People never forgot. I have done several sabbaticals in Chile for research in the 1990s and early 2000s and found, despite the exhaustion of recognizing the spectre of the Pinochet junta that haunts this nation, there is a way forward. (Although the junta did not murder on the scale of Nazi Germany, I am sure that the recovery from the repression was similar.)
The atrocities borne out of this day fifty years are well documented and available for the world to view. The voices that were once oppressed are not forgotten. Isabel Allende has been an international spokesperson for healing: Even in her 2022 novel Violeta, she humanizes the atrocities. She reminds us that people lost their lives in a despicable way. She reminds us of the break in the fabric of society must never be forgotten. They must never be. In 2022, followers of Gabriel Boric did not forget the work done by Salvador Allende. His cabinet, full of students I had interacted with 20 years earlier at several Chilean universities took inspiration from Allende and his followers who ultimately sought to make this beautiful, complex country a better place.
What to Read Next?
How about a reading list? Having taught this era of Chilean history many times (both here in the USA and internationally), I have many recommendations.
My favorites in English:
For American scholars, Dr. Paul Sigmund was the best. His work was as good as it gets for research and analysis. And he was a wonderful human being as well and is greatly missed. His The Overthrow of Allende and the Politics of Chile, 1964-76 (University of Pittsburgh Press, 1980) is at the top of my list.
I have always been a fan of sociologist James Petras (at least before he embraced anti-Zionism): he was there many times in the 1960s and 1970s and reported on his findings appeared regularly in Monthly Review and other journals.

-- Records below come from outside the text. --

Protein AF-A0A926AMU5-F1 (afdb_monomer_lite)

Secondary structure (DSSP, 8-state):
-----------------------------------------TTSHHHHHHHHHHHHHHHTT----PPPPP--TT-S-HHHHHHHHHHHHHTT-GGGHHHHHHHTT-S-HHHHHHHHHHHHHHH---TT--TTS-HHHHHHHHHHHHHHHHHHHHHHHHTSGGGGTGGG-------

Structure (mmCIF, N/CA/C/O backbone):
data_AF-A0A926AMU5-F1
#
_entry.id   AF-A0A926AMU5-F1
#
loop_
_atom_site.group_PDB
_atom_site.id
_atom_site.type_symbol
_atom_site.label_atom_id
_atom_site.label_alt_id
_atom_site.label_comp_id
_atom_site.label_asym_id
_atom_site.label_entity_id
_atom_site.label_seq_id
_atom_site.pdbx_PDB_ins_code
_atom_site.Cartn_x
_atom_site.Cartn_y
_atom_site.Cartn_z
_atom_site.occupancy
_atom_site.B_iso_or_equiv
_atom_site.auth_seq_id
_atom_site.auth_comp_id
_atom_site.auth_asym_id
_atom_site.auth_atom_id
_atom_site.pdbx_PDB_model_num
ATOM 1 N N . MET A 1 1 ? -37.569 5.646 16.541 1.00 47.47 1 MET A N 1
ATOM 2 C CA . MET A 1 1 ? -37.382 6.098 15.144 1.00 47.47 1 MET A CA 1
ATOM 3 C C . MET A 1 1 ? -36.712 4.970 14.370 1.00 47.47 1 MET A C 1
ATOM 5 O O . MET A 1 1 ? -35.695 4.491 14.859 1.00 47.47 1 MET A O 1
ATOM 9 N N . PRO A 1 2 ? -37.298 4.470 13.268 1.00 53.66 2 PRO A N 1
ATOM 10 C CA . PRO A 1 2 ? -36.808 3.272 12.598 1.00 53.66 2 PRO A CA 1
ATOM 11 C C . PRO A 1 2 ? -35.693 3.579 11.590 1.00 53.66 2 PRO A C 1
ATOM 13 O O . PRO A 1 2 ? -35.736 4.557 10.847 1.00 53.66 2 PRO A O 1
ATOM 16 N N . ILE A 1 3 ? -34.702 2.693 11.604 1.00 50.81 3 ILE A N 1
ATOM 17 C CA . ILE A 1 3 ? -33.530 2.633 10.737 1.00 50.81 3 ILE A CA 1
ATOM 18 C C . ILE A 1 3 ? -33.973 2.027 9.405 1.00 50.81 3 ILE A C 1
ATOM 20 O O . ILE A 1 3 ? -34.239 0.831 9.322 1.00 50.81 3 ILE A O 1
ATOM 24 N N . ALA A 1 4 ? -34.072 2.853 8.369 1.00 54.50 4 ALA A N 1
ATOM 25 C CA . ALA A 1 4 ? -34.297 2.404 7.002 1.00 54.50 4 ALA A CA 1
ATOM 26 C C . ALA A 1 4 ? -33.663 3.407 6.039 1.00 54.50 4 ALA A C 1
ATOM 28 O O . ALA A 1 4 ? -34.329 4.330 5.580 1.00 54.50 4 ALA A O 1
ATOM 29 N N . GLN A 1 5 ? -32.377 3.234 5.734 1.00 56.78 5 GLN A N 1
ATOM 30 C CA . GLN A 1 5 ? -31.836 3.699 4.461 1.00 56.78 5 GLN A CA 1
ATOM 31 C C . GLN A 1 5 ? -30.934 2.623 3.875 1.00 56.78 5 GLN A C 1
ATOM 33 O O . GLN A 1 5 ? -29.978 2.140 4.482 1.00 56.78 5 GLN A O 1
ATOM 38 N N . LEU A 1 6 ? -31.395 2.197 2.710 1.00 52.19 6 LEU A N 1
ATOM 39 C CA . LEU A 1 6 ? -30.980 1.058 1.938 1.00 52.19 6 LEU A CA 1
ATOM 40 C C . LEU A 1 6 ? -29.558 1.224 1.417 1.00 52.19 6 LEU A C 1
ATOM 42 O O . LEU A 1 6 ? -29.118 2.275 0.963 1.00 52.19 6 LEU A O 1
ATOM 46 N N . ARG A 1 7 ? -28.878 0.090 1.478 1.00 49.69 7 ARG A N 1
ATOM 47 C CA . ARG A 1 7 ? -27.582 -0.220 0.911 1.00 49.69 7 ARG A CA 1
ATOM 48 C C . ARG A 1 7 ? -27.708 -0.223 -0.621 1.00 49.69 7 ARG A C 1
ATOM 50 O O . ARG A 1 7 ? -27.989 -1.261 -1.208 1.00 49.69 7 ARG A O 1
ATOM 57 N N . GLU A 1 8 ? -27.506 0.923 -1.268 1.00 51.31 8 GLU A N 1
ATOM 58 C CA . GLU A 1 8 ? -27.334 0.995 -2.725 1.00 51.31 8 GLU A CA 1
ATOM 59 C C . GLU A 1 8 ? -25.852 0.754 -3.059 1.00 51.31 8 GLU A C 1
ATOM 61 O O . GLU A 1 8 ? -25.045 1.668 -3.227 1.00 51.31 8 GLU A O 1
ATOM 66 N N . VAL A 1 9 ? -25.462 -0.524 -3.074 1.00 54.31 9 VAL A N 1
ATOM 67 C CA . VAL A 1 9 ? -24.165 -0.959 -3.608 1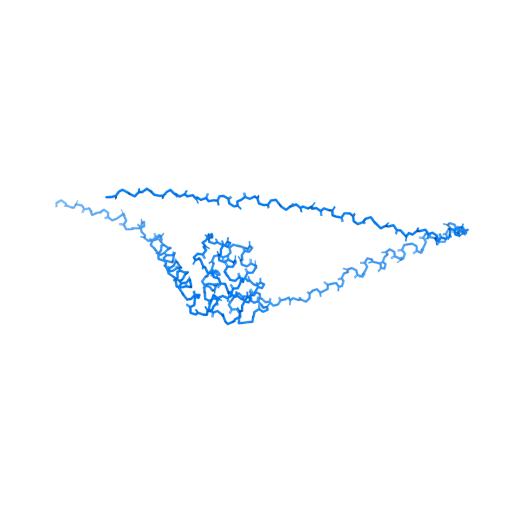.00 54.31 9 VAL A CA 1
ATOM 68 C C . VAL A 1 9 ? -24.256 -0.826 -5.121 1.00 54.31 9 VAL A C 1
ATOM 70 O O . VAL A 1 9 ? -24.819 -1.672 -5.808 1.00 54.31 9 VAL A O 1
ATOM 73 N N . LYS A 1 10 ? -23.746 0.293 -5.629 1.00 52.41 10 LYS A N 1
ATOM 74 C CA . LYS A 1 10 ? -23.646 0.557 -7.060 1.00 52.41 10 LYS A CA 1
ATOM 75 C C . LYS A 1 10 ? -22.605 -0.395 -7.652 1.00 52.41 10 LYS A C 1
ATOM 77 O O . LYS A 1 10 ? -21.405 -0.228 -7.436 1.00 52.41 10 LYS A O 1
ATOM 82 N N . ASP A 1 11 ? -23.086 -1.412 -8.359 1.00 56.59 11 ASP A N 1
ATOM 83 C CA . ASP A 1 11 ? -22.295 -2.340 -9.163 1.00 56.59 11 ASP A CA 1
ATOM 84 C C . ASP A 1 11 ? -21.438 -1.568 -10.184 1.00 56.59 11 ASP A C 1
ATOM 86 O O . ASP A 1 11 ? -21.921 -1.108 -11.216 1.00 56.59 11 ASP A O 1
ATOM 90 N N . TYR A 1 12 ? -20.141 -1.425 -9.900 1.00 56.69 12 TYR A N 1
ATOM 91 C CA . TYR A 1 12 ? -19.131 -0.891 -10.830 1.00 56.69 12 TYR A CA 1
ATOM 92 C C . TYR A 1 12 ? -18.324 -2.006 -11.515 1.00 56.69 12 TYR A C 1
ATOM 94 O O . TYR A 1 12 ? -17.190 -1.811 -11.958 1.00 56.69 12 TYR A O 1
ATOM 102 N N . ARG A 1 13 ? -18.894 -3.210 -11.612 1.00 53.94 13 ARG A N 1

Two favorites: 1971, Politics And Social Forces In Chilean Development and 1975’s The United States and Chile: imperialism and the overthrow of the Allende government (with Morris Morley) are recommended. Both were published by Monthly Review Press.
Jonathan Haslam’s The Nixon Administration and the Death of Allende’s Chile (Verso, 2005) is one of the first political books drawing then-newly available resources.The easiest way to start was with the first book in English I read: Robert J. Alexander’s The Tragedy of Chile (Westport, 1978). It is long out of print but some resources libraries still have it.
Watch
If it is available to you, watch the legendary Costa-Gavras film Missing with Jack Lemmon and Sissy Spacek from 1982. If this moves you, recognize this is a light, sanitized version of the story. Jack Lemmon walking through the National Stadium is utterly mind-blowing — how can something like that happen in 1973!
Speaking of great authors and September 11th:
The legendary Richard N. Adams, anthropologist, scholar, and university professor, died on this date in 2018. He wrote the first comprehensive book (in English) on Guatemala: Crucifixion by Power: Essays on Guatemalan National Social Structure, 1944–1966 (UT Press, 1968). Long out of print as well but, despite limited archival material available at the time, one of the best.